Ask your healthcare provider for your specific goals.

Nutrition Recommendations:

There are a lot of contributing factors that could be causing inflammation in your body. 

Your best option for decreasing inflammation is working with a renal dietitian. Controlling blood pressure, diabetes, anemia, bicarbonate levels, and supporting a healthy gut is usually your first line of defense.

Choosing more plant foods can help with your goal of reducing inflammation. (23)

Gout – Uric Acid

Gout and kidney disease can also be interrelated. 

Uric acid is a waste product from purines found naturally in your body and food. It may not be excreted in your urine with kidney disease. (24)

Gout is determined and measured by uric acid levels. High uric acid can cause damage to your kidneys. (24)

Uric Acid Goal: less than 6 mg/dL. (24)

Nutrition Recommendations:

A kidney friendly diet is typically a gout friendly diet. The most important thing with uric acid is to know your levels and discuss them with your doctor.

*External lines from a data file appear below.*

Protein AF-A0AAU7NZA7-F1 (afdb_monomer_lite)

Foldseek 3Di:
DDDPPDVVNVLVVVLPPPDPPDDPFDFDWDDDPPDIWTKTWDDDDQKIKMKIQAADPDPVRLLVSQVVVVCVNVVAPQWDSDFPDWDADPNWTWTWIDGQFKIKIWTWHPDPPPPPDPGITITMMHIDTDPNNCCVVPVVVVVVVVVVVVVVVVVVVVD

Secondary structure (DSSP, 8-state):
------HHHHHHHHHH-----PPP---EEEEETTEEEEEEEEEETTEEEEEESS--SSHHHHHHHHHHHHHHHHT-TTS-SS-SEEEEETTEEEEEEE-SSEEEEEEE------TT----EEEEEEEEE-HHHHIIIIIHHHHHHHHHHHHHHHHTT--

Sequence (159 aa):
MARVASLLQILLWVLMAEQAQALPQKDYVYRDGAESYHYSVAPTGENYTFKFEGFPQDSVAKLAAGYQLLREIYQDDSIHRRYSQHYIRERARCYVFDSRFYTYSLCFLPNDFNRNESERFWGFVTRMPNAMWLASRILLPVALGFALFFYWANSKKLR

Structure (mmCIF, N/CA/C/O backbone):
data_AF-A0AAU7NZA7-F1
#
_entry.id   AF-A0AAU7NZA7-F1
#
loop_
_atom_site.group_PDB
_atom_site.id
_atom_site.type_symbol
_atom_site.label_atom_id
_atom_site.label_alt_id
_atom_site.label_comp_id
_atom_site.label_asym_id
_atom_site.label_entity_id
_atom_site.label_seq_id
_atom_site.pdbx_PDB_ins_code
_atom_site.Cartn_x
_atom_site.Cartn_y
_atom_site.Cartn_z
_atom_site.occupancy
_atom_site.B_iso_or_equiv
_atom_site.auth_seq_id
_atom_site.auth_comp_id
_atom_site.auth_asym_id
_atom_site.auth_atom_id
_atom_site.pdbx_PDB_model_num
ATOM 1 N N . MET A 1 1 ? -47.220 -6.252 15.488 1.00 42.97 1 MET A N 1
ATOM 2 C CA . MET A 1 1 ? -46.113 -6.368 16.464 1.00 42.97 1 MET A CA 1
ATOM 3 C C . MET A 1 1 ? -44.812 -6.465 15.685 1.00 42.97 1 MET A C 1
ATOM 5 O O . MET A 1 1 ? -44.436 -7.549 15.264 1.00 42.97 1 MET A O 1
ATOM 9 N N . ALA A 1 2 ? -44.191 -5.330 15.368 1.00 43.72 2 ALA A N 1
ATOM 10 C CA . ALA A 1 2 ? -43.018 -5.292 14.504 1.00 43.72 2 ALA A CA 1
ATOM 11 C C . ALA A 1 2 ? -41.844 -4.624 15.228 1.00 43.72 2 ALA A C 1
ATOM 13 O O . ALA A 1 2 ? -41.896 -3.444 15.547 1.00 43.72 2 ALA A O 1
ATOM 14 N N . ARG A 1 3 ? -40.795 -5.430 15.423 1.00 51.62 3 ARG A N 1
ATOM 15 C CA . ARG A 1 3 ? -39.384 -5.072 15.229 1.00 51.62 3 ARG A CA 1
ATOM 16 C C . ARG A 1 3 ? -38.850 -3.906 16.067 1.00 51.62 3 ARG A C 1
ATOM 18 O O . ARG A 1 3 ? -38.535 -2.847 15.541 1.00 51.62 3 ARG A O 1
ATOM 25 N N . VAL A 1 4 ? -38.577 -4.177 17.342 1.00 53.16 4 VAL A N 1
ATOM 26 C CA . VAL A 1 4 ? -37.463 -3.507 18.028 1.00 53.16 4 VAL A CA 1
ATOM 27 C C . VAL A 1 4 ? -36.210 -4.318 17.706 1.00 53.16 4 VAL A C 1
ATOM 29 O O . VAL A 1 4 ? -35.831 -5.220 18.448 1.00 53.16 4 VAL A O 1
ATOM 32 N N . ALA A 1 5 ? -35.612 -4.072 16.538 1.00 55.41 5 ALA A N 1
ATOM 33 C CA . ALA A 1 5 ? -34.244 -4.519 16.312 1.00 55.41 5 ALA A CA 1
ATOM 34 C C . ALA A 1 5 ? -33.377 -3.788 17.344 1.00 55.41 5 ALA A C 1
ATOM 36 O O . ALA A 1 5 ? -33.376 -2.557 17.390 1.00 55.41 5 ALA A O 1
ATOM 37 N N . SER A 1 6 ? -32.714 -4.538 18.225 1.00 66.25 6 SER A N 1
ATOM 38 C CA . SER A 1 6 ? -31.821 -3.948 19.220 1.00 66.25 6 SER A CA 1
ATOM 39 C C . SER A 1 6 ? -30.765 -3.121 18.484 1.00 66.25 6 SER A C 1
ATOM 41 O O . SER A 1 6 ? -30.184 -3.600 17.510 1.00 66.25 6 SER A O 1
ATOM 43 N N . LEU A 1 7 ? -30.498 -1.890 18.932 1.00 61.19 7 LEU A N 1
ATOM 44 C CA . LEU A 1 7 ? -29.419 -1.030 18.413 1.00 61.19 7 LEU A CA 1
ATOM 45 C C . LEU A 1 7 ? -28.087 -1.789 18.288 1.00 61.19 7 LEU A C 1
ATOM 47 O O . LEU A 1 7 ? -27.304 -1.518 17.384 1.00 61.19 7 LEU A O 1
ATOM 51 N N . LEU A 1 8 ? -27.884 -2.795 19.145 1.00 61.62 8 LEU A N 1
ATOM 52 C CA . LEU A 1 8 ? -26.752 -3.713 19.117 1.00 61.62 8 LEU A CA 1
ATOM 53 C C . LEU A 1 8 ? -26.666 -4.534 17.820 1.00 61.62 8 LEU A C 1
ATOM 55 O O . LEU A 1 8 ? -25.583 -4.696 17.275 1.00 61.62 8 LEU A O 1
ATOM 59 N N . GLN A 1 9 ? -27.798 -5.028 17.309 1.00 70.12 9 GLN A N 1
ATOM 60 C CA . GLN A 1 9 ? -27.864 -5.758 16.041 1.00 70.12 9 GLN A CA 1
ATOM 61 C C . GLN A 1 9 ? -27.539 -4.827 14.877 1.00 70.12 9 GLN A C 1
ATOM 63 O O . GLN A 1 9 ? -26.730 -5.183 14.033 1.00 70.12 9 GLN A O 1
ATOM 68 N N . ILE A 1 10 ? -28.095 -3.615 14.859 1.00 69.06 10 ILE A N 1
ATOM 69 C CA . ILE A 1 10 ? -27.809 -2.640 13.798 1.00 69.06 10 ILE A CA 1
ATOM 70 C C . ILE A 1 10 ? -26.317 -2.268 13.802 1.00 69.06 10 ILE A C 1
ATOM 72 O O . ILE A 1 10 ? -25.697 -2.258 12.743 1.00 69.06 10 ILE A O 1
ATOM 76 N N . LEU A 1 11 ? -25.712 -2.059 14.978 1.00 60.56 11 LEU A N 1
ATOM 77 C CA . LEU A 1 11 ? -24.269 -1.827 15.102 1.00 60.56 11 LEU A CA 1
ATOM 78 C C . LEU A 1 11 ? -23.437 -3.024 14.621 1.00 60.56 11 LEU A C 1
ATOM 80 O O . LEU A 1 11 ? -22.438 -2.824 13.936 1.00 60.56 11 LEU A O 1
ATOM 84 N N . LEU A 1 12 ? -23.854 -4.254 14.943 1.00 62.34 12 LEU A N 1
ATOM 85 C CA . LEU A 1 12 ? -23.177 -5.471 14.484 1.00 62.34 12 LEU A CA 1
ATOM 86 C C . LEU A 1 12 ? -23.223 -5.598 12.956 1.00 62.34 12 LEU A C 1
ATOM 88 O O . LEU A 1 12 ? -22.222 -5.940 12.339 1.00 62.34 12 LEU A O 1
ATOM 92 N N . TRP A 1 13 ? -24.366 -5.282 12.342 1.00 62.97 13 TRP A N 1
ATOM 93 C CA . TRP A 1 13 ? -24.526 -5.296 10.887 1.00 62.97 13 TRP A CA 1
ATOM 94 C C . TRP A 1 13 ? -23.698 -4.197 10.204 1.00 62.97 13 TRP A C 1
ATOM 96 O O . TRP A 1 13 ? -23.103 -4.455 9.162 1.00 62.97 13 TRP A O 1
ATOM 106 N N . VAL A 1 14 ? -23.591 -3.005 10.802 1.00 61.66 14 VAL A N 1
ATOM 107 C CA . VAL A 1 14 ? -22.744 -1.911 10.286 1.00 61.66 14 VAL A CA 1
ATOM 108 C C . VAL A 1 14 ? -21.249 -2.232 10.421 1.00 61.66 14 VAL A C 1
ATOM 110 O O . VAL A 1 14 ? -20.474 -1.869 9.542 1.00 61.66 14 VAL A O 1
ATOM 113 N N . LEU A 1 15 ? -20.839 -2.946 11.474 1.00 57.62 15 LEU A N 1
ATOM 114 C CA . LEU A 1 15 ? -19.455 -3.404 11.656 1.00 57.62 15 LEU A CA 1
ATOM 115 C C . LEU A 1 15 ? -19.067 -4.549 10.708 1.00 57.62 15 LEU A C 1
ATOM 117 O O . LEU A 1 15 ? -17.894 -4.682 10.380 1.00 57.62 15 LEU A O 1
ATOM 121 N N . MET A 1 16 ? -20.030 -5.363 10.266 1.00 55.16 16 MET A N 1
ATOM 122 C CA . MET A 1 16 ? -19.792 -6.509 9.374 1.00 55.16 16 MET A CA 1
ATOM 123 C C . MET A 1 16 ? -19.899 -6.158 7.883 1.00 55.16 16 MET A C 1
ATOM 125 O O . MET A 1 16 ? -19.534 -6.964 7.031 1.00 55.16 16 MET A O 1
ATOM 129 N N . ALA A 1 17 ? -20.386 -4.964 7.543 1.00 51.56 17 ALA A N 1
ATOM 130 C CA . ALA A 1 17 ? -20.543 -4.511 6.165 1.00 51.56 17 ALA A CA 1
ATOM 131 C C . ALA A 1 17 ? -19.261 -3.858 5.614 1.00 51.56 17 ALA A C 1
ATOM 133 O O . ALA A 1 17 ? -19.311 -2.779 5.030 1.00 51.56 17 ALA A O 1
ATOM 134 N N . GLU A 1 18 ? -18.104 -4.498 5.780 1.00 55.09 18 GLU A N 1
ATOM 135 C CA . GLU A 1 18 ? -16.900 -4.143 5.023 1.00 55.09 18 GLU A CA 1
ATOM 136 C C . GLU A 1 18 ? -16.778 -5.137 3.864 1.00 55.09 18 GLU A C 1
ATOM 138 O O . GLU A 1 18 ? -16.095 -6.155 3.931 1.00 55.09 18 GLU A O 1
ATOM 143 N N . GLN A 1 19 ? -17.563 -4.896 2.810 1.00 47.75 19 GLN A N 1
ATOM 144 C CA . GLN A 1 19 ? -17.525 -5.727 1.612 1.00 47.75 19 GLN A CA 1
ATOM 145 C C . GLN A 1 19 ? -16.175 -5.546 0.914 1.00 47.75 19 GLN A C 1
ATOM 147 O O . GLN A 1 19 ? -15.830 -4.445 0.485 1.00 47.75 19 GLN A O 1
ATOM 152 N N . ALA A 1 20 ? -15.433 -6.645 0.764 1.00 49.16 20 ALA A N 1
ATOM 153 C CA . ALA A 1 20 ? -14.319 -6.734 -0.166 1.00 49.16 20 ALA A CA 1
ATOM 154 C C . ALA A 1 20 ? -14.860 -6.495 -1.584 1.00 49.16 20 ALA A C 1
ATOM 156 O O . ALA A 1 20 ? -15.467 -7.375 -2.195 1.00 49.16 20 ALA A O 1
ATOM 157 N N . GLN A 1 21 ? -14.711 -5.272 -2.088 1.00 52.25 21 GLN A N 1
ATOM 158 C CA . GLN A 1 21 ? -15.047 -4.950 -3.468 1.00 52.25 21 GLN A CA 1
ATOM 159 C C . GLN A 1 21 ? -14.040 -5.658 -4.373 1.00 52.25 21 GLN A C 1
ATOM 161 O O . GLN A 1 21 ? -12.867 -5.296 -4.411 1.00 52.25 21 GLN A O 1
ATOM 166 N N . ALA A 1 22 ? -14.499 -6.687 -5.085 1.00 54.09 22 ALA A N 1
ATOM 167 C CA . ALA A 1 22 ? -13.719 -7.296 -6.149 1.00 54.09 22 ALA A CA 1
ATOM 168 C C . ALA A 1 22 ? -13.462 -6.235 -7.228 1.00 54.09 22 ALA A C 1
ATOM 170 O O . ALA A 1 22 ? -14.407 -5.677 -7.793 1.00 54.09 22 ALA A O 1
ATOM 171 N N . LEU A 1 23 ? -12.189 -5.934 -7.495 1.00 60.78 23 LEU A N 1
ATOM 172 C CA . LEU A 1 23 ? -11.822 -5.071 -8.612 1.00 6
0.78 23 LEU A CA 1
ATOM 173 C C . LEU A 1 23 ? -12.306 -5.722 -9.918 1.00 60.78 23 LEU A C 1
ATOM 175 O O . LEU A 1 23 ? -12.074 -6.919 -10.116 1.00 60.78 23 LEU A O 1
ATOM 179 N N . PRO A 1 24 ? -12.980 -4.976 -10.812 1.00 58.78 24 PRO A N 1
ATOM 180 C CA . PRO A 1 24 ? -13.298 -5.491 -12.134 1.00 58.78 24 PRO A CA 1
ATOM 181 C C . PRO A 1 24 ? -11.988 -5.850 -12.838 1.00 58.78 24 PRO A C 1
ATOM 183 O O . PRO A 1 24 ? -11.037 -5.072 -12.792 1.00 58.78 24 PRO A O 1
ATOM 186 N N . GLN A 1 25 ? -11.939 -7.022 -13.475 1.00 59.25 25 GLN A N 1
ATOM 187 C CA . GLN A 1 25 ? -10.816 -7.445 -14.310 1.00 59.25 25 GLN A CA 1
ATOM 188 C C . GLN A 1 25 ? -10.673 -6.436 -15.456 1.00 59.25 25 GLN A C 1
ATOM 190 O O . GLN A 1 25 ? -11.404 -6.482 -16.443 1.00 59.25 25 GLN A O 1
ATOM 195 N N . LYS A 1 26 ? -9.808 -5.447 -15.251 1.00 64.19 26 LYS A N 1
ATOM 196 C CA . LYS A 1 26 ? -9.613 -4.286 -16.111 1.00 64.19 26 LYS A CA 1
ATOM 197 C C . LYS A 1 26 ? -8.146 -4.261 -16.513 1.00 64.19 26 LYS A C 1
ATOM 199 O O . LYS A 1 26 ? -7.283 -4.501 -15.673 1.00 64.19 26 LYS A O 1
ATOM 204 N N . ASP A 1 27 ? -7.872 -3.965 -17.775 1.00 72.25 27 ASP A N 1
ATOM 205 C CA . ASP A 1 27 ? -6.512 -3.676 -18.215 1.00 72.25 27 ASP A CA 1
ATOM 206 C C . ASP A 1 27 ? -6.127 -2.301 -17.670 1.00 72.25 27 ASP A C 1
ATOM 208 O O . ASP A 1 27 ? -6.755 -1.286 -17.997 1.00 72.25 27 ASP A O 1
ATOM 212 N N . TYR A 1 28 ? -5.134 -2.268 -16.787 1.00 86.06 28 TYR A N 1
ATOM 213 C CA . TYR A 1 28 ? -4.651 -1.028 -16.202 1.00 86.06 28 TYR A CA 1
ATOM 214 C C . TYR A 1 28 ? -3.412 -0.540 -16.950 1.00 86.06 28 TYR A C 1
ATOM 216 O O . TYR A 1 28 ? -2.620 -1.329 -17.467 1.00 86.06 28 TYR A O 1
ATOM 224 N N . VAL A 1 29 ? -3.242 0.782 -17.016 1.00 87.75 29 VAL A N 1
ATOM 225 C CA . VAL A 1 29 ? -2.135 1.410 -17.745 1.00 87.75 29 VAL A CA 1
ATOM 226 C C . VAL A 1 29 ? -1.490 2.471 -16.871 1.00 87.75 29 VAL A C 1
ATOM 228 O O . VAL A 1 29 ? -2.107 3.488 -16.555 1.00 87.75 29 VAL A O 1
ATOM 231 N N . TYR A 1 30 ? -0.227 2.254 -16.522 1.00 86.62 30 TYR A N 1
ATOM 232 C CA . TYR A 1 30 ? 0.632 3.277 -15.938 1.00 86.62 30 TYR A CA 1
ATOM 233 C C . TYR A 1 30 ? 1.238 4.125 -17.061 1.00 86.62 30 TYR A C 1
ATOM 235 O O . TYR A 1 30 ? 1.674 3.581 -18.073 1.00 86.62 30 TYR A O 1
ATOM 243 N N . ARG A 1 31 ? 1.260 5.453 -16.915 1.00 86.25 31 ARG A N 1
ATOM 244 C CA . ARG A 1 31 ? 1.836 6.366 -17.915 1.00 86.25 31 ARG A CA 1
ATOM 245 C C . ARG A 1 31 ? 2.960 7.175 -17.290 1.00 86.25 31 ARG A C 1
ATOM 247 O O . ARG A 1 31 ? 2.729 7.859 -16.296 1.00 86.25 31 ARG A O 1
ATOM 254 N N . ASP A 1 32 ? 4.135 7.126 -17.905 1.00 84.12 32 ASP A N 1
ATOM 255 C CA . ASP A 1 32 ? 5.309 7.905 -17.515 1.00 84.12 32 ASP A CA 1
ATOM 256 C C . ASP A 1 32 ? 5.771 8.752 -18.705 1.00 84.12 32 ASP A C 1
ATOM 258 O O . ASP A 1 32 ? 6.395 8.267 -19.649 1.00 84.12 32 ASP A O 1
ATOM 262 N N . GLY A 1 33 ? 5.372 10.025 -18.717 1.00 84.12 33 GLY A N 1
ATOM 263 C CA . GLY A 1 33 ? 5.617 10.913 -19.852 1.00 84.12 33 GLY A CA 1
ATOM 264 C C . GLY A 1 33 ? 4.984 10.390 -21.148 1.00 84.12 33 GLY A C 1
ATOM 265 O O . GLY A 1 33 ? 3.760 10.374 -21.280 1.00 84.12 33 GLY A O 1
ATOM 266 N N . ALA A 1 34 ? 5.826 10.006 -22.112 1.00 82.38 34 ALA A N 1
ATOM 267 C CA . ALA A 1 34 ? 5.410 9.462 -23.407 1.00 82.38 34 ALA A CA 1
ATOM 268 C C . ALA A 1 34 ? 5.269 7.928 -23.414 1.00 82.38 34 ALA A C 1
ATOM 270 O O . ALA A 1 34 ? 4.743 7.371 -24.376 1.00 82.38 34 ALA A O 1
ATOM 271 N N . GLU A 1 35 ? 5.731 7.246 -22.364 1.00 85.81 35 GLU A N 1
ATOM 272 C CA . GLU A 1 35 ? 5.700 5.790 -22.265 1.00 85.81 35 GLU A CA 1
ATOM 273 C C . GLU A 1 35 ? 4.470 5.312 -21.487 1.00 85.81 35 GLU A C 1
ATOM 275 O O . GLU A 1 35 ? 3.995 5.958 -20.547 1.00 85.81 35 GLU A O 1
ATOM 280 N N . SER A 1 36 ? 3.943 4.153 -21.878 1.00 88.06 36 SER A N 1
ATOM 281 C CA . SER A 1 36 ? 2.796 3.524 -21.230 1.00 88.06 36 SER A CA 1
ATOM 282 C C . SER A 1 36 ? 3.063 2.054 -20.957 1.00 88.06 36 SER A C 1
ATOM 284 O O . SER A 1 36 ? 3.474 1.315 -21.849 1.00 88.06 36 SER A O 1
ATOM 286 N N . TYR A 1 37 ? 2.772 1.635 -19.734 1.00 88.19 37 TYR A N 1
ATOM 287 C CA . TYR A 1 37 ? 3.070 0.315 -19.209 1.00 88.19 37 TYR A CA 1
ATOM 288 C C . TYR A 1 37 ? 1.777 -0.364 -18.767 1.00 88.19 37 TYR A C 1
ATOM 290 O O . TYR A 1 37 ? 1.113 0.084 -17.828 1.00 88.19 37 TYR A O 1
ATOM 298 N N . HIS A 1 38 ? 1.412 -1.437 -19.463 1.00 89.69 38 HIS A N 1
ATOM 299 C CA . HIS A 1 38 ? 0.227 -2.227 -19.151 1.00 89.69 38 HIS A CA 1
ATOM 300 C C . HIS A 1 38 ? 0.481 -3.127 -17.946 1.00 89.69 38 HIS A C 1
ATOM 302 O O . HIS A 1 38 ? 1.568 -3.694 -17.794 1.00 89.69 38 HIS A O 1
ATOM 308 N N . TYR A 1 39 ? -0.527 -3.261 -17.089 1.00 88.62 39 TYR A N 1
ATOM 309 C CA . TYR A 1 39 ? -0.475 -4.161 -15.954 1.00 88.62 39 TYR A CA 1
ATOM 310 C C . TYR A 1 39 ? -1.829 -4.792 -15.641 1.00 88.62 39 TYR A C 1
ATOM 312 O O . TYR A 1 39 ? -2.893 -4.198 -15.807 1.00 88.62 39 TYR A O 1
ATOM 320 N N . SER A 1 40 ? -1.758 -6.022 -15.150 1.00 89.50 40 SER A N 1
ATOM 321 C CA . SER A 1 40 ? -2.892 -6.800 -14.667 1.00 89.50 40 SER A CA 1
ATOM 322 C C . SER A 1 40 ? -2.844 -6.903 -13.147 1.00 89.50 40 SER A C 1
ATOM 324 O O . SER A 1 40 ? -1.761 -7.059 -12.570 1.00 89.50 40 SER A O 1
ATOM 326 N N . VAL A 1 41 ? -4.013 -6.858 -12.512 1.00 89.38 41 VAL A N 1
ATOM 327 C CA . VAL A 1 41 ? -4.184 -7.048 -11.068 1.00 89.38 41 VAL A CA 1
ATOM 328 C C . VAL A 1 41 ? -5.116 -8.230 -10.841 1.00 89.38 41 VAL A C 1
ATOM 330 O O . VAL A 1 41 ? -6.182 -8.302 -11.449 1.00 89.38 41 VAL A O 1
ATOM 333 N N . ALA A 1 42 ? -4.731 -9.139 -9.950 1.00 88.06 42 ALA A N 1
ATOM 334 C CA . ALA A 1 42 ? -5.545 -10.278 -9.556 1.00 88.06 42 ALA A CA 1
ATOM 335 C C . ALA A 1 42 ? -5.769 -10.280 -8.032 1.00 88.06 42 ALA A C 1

***Discuss your specific goals with your doctor for all the conditions above.

Relevant Mineral Labs – Magnesium, Zinc, Copper

These minerals may also be affected in kidney disease because of poor filtration of your blood. 

You may need to adjust the food or supplements you are taking to compensate for abnormal blood values.

It is very important to discuss your goals with your doctor or dietitian!

You’re the MVP!

It can be overwhelming trying to make sense of your lab reports.

Use this blog as a guide when you review your labs.

Always discuss your labs with your healthcare team to execute the best plan for protecting your kidneys.

And remember, you are a part of your healthcare team! 

You are your most valuable player (not your doctor or dietitian) when it comes to your kidney disease!